Highway takeover won’t burden govt’s finances, say economists

PETALING JAYA: While the government has given the assurance that it does not have to fork out a single sen for the proposed buyout of four toll highways in the country, there are concerns whether the congestion charge model will be sufficient to offset the whopping takeover sum of RM6.2 billion.

In case it does not, what would be the consequences to the overall economy of the country and the government’s financial position?

Generally, economists view the takeover offer as a positive move and would not hamper the government’s target of reducing the fiscal deficit to 3.4% to gross domestic product this year.

Finance Minister Lim has said that the RM6.2 billion buyout sum will be financed through the issuance of bonds and a special purpose vehicle (SPV) will be set up to facilitate the move.



Sunway University Business School Professor of Economics Dr Yeah Kim Leng explained that since it will only be an indirect contingent liability on the balance sheet if the SPV fails to service its debt, it will not be a burden on the government’s balance sheet.

Last Friday, Gamuda Bhd said it has decided to approve the takeover offer by the government to acquire its stake in four toll highways, namely Damansara-Puchong Highway (LDP), Sistem Penyuraian Trafik KL Barat (Sprint), Shah Alam Expressway (Kesas) and the Stormwater Management and Road Tunnel (Smart).

With the proposed takeover, Lim said the government is expected to save RM5.3 billion in compensation payment to the concessionaire holders and the toll charges will be replaced with the congestion charge model with variable rates for peak period and off-peak period.

As the proposed takeover is done on a willing seller-willing buyer basis, Yeah believes that it will be a confidence boost to the market.

Inter- Securities Sdn Bhd head of research Pong Teng Siew dismissed the risk of the highway takeover cost to the government’s credit ratings.

“There is no risk of a downgrade on government credit ratings.
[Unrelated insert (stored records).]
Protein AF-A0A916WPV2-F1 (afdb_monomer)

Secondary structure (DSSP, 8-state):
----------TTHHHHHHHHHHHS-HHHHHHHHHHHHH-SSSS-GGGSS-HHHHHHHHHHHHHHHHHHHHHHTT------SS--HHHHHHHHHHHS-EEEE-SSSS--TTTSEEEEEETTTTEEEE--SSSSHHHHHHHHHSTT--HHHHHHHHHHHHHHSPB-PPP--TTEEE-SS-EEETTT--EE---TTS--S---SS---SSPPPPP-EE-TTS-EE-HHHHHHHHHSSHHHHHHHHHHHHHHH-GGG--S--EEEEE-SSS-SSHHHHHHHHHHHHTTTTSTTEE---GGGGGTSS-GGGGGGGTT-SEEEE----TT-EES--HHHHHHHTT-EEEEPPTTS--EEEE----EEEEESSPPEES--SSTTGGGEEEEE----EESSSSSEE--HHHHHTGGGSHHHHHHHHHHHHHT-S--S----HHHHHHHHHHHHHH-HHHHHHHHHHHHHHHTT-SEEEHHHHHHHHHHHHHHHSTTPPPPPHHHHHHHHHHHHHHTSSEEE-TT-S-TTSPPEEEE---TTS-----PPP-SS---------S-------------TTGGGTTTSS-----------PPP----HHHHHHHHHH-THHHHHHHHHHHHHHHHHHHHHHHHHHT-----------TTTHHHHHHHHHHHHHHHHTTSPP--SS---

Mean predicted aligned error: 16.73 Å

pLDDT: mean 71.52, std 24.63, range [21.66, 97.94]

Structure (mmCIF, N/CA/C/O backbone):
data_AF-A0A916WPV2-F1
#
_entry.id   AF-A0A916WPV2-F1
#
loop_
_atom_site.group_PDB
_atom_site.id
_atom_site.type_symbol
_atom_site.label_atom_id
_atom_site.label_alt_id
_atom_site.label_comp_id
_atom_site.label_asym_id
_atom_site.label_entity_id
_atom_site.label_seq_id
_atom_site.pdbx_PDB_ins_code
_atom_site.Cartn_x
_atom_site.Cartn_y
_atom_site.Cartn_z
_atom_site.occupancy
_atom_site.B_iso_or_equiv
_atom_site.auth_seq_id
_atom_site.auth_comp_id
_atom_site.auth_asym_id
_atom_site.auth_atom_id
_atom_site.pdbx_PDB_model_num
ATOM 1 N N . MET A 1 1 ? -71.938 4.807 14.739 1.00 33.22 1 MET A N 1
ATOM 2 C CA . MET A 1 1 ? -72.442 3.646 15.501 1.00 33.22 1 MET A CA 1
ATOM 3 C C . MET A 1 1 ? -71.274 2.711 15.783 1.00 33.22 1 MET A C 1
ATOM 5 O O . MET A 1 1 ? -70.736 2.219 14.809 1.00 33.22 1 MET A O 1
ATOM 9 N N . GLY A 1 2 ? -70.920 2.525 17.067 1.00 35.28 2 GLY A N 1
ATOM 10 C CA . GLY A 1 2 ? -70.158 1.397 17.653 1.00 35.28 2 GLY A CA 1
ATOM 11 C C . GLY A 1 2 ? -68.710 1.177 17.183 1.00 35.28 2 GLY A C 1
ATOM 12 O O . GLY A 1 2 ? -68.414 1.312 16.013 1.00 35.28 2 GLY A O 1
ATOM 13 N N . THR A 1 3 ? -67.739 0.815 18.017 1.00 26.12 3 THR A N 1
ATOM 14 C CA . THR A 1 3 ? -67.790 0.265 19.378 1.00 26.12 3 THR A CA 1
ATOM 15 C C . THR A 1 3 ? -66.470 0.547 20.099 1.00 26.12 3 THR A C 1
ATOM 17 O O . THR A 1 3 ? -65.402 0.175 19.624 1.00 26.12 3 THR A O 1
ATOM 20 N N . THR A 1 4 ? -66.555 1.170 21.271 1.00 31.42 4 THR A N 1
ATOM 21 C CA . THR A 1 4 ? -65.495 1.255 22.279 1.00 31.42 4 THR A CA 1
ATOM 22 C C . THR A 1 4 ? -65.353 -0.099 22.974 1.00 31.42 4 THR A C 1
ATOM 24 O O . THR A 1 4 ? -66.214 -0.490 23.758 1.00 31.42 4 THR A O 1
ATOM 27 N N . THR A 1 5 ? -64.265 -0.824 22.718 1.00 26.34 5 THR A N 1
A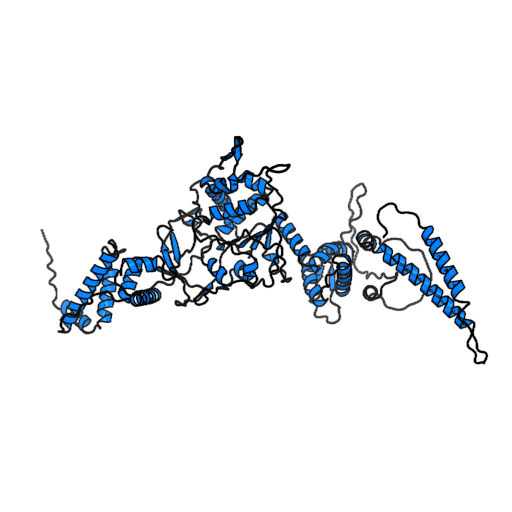TOM 28 C CA . THR A 1 5 ? -63.856 -1.961 23.553 1.00 26.34 5 THR A CA 1
ATOM 29 C C . THR A 1 5 ? -62.934 -1.456 24.655 1.00 26.34 5 THR A C 1
ATOM 31 O O . THR A 1 5 ? -61.756 -1.182 24.431 1.00 26.34 5 THR A O 1
ATOM 34 N N . HIS A 1 6 ? -63.494 -1.316 25.856 1.00 28.23 6 HIS A N 1
ATOM 35 C CA . HIS A 1 6 ? -62.732 -1.231 27.094 1.00 28.23 6 HIS A CA 1
ATOM 36 C C . HIS A 1 6 ? -62.017 -2.566 27.326 1.00 28.23 6 HIS A C 1
ATOM 38 O O . HIS A 1 6 ? -62.644 -3.545 27.722 1.00 28.23 6 HIS A O 1
ATOM 44 N N . THR A 1 7 ? -60.704 -2.606 27.109 1.00 26.72 7 THR A N 1
ATOM 45 C CA . THR A 1 7 ? -59.867 -3.694 27.620 1.00 26.72 7 THR A CA 1
ATOM 46 C C . THR A 1 7 ? -59.563 -3.390 29.081 1.00 26.72 7 THR A C 1
ATOM 48 O O . THR A 1 7 ? -58.766 -2.513 29.408 1.00 26.72 7 THR A O 1
ATOM 51 N N . THR A 1 8 ? -60.257 -4.087 29.972 1.00 25.23 8 THR A N 1
ATOM 52 C CA . THR A 1 8 ? -59.963 -4.140 31.403 1.00 25.23 8 THR A CA 1
ATOM 53 C C . THR A 1 8 ? -58.537 -4.645 31.610 1.00 25.23 8 THR A C 1
ATOM 55 O O . THR A 1 8 ? -58.232 -5.793 31.286 1.00 25.23 8 THR A O 1
ATOM 58 N N . ALA A 1 9 ? -57.666 -3.788 32.145 1.00 28.69 9 ALA A N 1
ATOM 59 C CA . ALA A 1 9 ? -56.343 -4.168 32.617 1.00 28.69 9 ALA A CA 1
ATOM 60 C C . ALA A 1 9 ? -56.492 -5.236 33.712 1.00 28.69 9 ALA A C 1
ATOM 62 O O . ALA A 1 9 ? -57.018 -4.967 34.793 1.00 28.69 9 ALA A O 1
ATOM 63 N N . SER A 1 10 ? -56.069 -6.463 33.407 1.00 29.92 10 SER A N 1
ATOM 64 C CA . SER A 1 10 ? -56.023 -7.544 34.385 1.00 29.92 10 SER A CA 1
ATOM 65 C C . SER A 1 10 ? -54.939 -7.240 35.424 1.00 29.92 10 SER A C 1
ATOM 67 O O . SER A 1 10 ? -53.792 -6.943 35.091 1.00 29.92 10 SER A O 1
ATOM 69 N N . ALA A 1 11 ? -55.293 -7.321 36.706 1.00 32.56 11 ALA A N 1
ATOM 70 C CA . ALA A 1 11 ? -54.377 -7.127 37.830 1.00 32.56 11 ALA A CA 1
ATOM 71 C C . ALA A 1 11 ? -53.299 -8.235 37.952 1.00 32.56 11 ALA A C 1
ATOM 73 O O . ALA A 1 11 ? -52.492 -8.204 38.880 1.00 32.56 11 ALA A O 1
ATOM 74 N N . SER A 1 12 ? -53.258 -9.205 37.028 1.00 30.38 12 SER A N 1
ATOM 75 C CA . SER A 1 12 ? -52.278 -10.298 37.002 1.00 30.38 12 SER A CA 1
ATOM 76 C C . SER A 1 12 ? -50.951 -9.948 36.314 1.00 30.38 12 SER A C 1
ATOM 78 O O . SER A 1 12 ? -49.939 -10.550 36.666 1.00 30.38 12 SER A O 1
ATOM 80 N N . ASP A 1 13 ? -50.906 -8.949 35.420 1.00 33.62 13 ASP A N 1
ATOM 81 C CA . ASP A 1 13 ? -49.655 -8.524 34.750 1.00 33.62 13 ASP A CA 1
ATOM 82 C C . ASP A 1 13 ? -48.738 -7.686 35.657 1.00 33.62 13 ASP A C 1
ATOM 84 O O . ASP A 1 13 ? -47.514 -7.722 35.543 1.00 33.62 13 ASP A O 1
ATOM 88 N N . GLY A 1 14 ? -49.312 -6.961 36.623 1.00 32.94 14 GLY A N 1
ATOM 89 C CA . GLY A 1 14 ? -48.532 -6.201 37.607 1.00 32.94 14 GLY A CA 1
ATOM 90 C C . GLY A 1 14 ? -47.793 -7.094 38.611 1.00 32.94 14 GLY A C 1
ATOM 91 O O . GLY A 1 14 ? -46.749 -6.707 39.132 1.00 32.94 14 GLY A O 1
ATOM 92 N N . ALA A 1 15 ? -48.310 -8.299 38.868 1.00 35.41 15 ALA A N 1
ATOM 93 C CA . ALA A 1 15 ? -47.747 -9.235 39.839 1.00 35.41 15 ALA A CA 1
ATOM 94 C C . ALA A 1 15 ? -46.616 -10.103 39.257 1.00 35.41 15 ALA A C 1
ATOM 96 O O . ALA A 1 15 ? -45.694 -10.452 39.997 1.00 35.41 15 ALA A O 1
ATOM 97 N N . SER A 1 16 ? -46.651 -10.429 37.956 1.00 39.31 16 SER A N 1
ATOM 98 C CA . SER A 1 16 ? -45.571 -11.168 37.279 1.00 39.31 16 SER A CA 1
ATOM 99 C C . SER A 1 16 ? -44.335 -10.283 37.079 1.00 39.31 16 SER A C 1
ATOM 101 O O . SER A 1 16 ? -43.249 -10.651 37.521 1.00 39.31 16 SER A O 1
ATOM 103 N N . GLY A 1 17 ? -44.510 -9.057 36.569 1.00 50.94 17 GLY A N 1
ATOM 104 C CA . GLY A 1 17 ? -43.413 -8.097 36.391 1.00 50.94 17 GLY A CA 1
ATOM 105 C C . GLY A 1 17 ? -42.777 -7.625 37.707 1.00 50.94 17 GLY A C 1
ATOM 106 O O . GLY A 1 17 ? -41.574 -7.367 37.763 1.00 50.94 17 GLY A O 1
ATOM 107 N N . ALA A 1 18 ? -43.553 -7.551 38.796 1.00 48.28 18 ALA A N 1
ATOM 108 C CA . ALA A 1 18 ? -43.028 -7.242 40.128 1.00 48.28 18 ALA A CA 1
ATOM 109 C C . ALA A 1 18 ? -42.291 -8.428 40.780 1.00 48.28 18 ALA A C 1
ATOM 111 O O . ALA A 1 18 ? -41.344 -8.209 41.541 1.00 48.28 18 ALA A O 1
ATOM 112 N N . ARG A 1 19 ? -42.694 -9.676 40.490 1.00 50.66 19 ARG A N 1
ATOM 113 C CA . ARG A 1 19 ? -41.970 -10.882 40.929 1.00 50.66 19 ARG A CA 1
ATOM 114 C C . ARG A 1 19 ? -40.619 -11.011 40.230 1.00 50.66 19 ARG A C 1
ATOM 116 O O . ARG A 1 19 ? -39.639 -11.283 40.918 1.00 50.66 19 ARG A O 1
ATOM 123 N N . ASP A 1 20 ? -40.555 -10.720 38.932 1.00 63.25 20 ASP A N 1
ATOM 124 C CA . ASP A 1 20 ? -39.295 -10.716 38.180 1.00 63.25 20 ASP A CA 1
ATOM 125 C C . ASP A 1 20 ? -38.330 -9.634 38.688 1.00 63.25 20 ASP A C 1
ATOM 127 O O . ASP A 1 20 ? -37.166 -9.922 38.958 1.00 63.25 20 ASP A O 1
ATOM 131 N N . MET A 1 21 ? -38.808 -8.409 38.952 1.00 66.81 21 MET A N 1
ATOM 132 C CA . MET A 1 21 ? -37.950 -7.334 39.483 1.00 66.81 21 MET A CA 1
ATOM 133 C C . MET A 1 21 ? -37.376 -7.627 40.878 1.00 66.81 21 MET A C 1
ATOM 135 O O . MET A 1 21 ? -36.267 -7.193 41.178 1.00 66.81 21 MET A O 1
ATOM 139 N N . ARG A 1 22 ? -38.089 -8.359 41.744 1.00 71.69 22 ARG A N 1
ATOM 140 C CA . ARG A 1 22 ? -37.580 -8.730 43.081 1.00 71.69 22 ARG A CA 1
ATOM 141 C C . ARG A 1 22 ? -36.430 -9.737 43.024 1.00 71.69 22 ARG A C 1
ATOM 143 O O . ARG A 1 22 ? -35.609 -9.752 43.941 1.00 71.69 22 ARG A O 1
ATOM 150 N N . ALA A 1 23 ? -36.384 -10.568 41.984 1.00 81.56 23 ALA A N 1
ATOM 151 C CA . ALA A 1 23 ? -35.350 -11.581 41.796 1.00 81.56 23 ALA A CA 1
ATOM 152 C C . ALA A 1 23 ? -34.071 -11.011 41.162 1.00 81.56 23 ALA A C 1
ATOM 154 O O . ALA A 1 23 ? -32.990 -11.528 41.430 1.00 81.56 23 ALA A O 1
ATOM 155 N N . MET A 1 24 ? -34.182 -9.927 40.387 1.00 87.25 24 MET A N 1
ATOM 156 C CA . MET A 1 24 ? -33.035 -9.278 39.749 1.00 87.25 24 MET A CA 1
ATOM 157 C C . MET A 1 24 ? -32.064 -8.670 40.769 1.00 87.25 24 MET A C 1
ATOM 159 O O . MET A 1 24 ? -32.463 -8.088 41.786 1.00 87.25 24 MET A O 1
ATOM 163 N N . THR A 1 25 ? -30.779 -8.766 40.461 1.00 89.88 25 THR A N 1
ATOM 164 C CA . THR A 1 25 ? -29.685 -8.031 41.106 1.00 89.88 25 THR A CA 1
ATOM 165 C C . THR A 1 25 ? -29.661 -6.563 40.663 1.00 89.88 25 THR A C 1
ATOM 167 O O . THR A 1 25 ? -30.273 -6.195 39.659 1.00 89.88 25 THR A O 1
ATOM 170 N N . GLU A 1 26 ? -28.948 -5.708 41.401 1.00 88.12 26 GLU A N 1
ATOM 171 C CA . GLU A 1 26 ? -28.774 -4.293 41.031 1.00 88.12 26 GLU A CA 1
ATOM 172 C C . GLU A 1 26 ? -28.129 -4.149 39.637 1.00 88.12 26 GLU A C 1
ATOM 174 O O . GLU A 1 26 ? -28.630 -3.400 38.795 1.00 88.12 26 GLU A O 1
ATOM 179 N N . ASP A 1 27 ? -27.095 -4.947 39.351 1.00 89.62 27 ASP A N 1
ATOM 180 C CA . ASP A 1 27 ? -26.399 -4.967 38.057 1.00 89.62 27 ASP A CA 1
ATOM 181 C C . ASP A 1 27 ? -27.329 -5.346 36.896 1.00 89.62 27 ASP A C 1
ATOM 183 O O . ASP A 1 27 ? -27.299 -4.719 35.833 1.00 89.62 27 ASP A O 1
ATOM 187 N N . GLU A 1 28 ? -28.198 -6.342 37.088 1.00 90.44 28 GLU A N 1
ATOM 188 C CA . GLU A 1 28 ? -29.172 -6.752 36.071 1.00 90.44 28 GLU A CA 1
ATOM 189 C C . GLU A 1 28 ? -30.199 -5.652 35.786 1.00 90.44 28 GLU A C 1
ATOM 191 O O . GLU A 1 28 ? -30.588 -5.461 34.631 1.00 90.44 28 GLU A O 1
ATOM 196 N N . VAL A 1 29 ? -30.617 -4.896 36.806 1.00 91.25 29 VAL A N 1
ATOM 197 C CA . VAL A 1 29 ? -31.539 -3.759 36.646 1.00 91.25 29 VAL A CA 1
ATOM 198 C C . VAL A 1 29 ? -30.879 -2.643 35.844 1.00 91.25 29 VAL A C 1
ATOM 200 O O . VAL A 1 29 ? -31.483 -2.122 34.903 1.00 91.25 29 VAL A O 1
ATOM 203 N N . ILE A 1 30 ? -29.629 -2.307 36.167 1.00 91.44 30 ILE A N 1
ATOM 204 C CA . ILE A 1 30 ? -28.842 -1.297 35.450 1.00 91.44 30 ILE A CA 1
ATOM 205 C C . ILE A 1 30 ? -28.640 -1.715 33.986 1.00 91.44 30 ILE A C 1
ATOM 207 O O . ILE A 1 30 ? -28.877 -0.923 33.065 1.00 91.44 30 ILE A O 1
ATOM 211 N N . ALA A 1 31 ? -28.259 -2.971 33.745 1.00 89.75 31 ALA A N 1
ATOM 212 C CA . ALA A 1 31 ? -28.071 -3.512 32.402 1.00 89.75 31 ALA A CA 1
ATOM 213 C C . ALA A 1 31 ? -29.382 -3.524 31.596 1.00 89.75 31 ALA A C 1
ATOM 215 O O . ALA A 1 31 ? -29.399 -3.137 30.425 1.00 89.75 31 ALA A O 1
ATOM 216 N N . ALA A 1 32 ? -30.500 -3.924 32.209 1.00 89.38 32 ALA A N 1
ATOM 217 C CA . ALA A 1 32 ? -31.811 -3.924 31.566 1.00 89.38 32 ALA A CA 1
ATOM 218 C C . ALA A 1 32 ? -32.285 -2.503 31.226 1.00 89.38 32 ALA A C 1
ATOM 220 O O . ALA A 1 32 ? -32.776 -2.273 30.118 1.00 89.38 32 ALA A O 1
ATOM 221 N N . ALA A 1 33 ? -32.095 -1.539 32.134 1.00 90.25 33 ALA A N 1
ATOM 222 C CA . ALA A 1 33 ? -32.421 -0.133 31.899 1.00 90.25 33 ALA A CA 1
ATOM 223 C C . ALA A 1 33 ? -31.609 0.449 30.732 1.00 90.25 33 ALA A C 1
ATOM 225 O O . ALA A 1 33 ? -32.174 1.102 29.853 1.00 90.25 33 ALA A O 1
ATOM 226 N N . THR A 1 34 ? -30.310 0.142 30.679 1.00 90.94 34 THR A N 1
ATOM 227 C CA . THR A 1 34 ? -29.411 0.594 29.605 1.00 90.94 34 THR A CA 1
ATOM 228 C C . THR A 1 34 ? -29.815 -0.001 28.259 1.00 90.94 34 THR A C 1
ATOM 230 O O . THR A 1 34 ? -30.061 0.735 27.304 1.00 90.94 34 THR A O 1
ATOM 233 N N . LYS A 1 35 ? -30.019 -1.323 28.189 1.00 88.31 35 LYS A N 1
ATOM 234 C CA . LYS A 1 35 ? -30.500 -1.993 26.969 1.00 88.31 35 LYS A CA 1
ATOM 235 C C . LYS A 1 35 ? -31.854 -1.453 26.512 1.00 88.31 35 LYS A C 1
ATOM 237 O O . LYS A 1 35 ? -32.051 -1.259 25.317 1.00 88.31 35 LYS A O 1
ATOM 242 N N . LYS A 1 36 ? -32.786 -1.199 27.437 1.00 87.56 36 LYS A N 1
ATOM 243 C CA . LYS A 1 36 ? -34.102 -0.625 27.121 1.00 87.56 36 LYS A CA 1
ATOM 244 C C . LYS A 1 36 ? -33.977 0.785 26.542 1.00 87.56 36 LYS A C 1
ATOM 246 O O . LYS A 1 36 ? -34.662 1.089 25.573 1.00 87.56 36 LYS A O 1
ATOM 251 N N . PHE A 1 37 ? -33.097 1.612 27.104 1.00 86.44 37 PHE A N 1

While the takeover will require an immediate capital outlay, it is intended to shield the public from a toll hike.”

He explained that the payoff could be viewed as a net positive in the longer term as the government will no longer have to contend with compensation payments.

For this year, the freeze on toll hikes for all vehicles on 21 highways and the abolition of motocycle tolls is projected to cost the government RM994.43 million.



The government’s overall debt and liabilities stood at RM1.1 trillion or 75.4% of the gross domestic product (GDP) as at end-2018, partly due to a RM54.2 billion rise in direct government debt to RM741.0 billion from RM686.8 billion in the previous year.

Despite that, Lim said the government’s fiscal consolidation remains on track as it is targeting to cut the fiscal deficit from 3.7% in 2018 to below 3% by 2021. For 2019 and 2020, the fiscal deficit is expected to be 3.4% and 3%, respectively.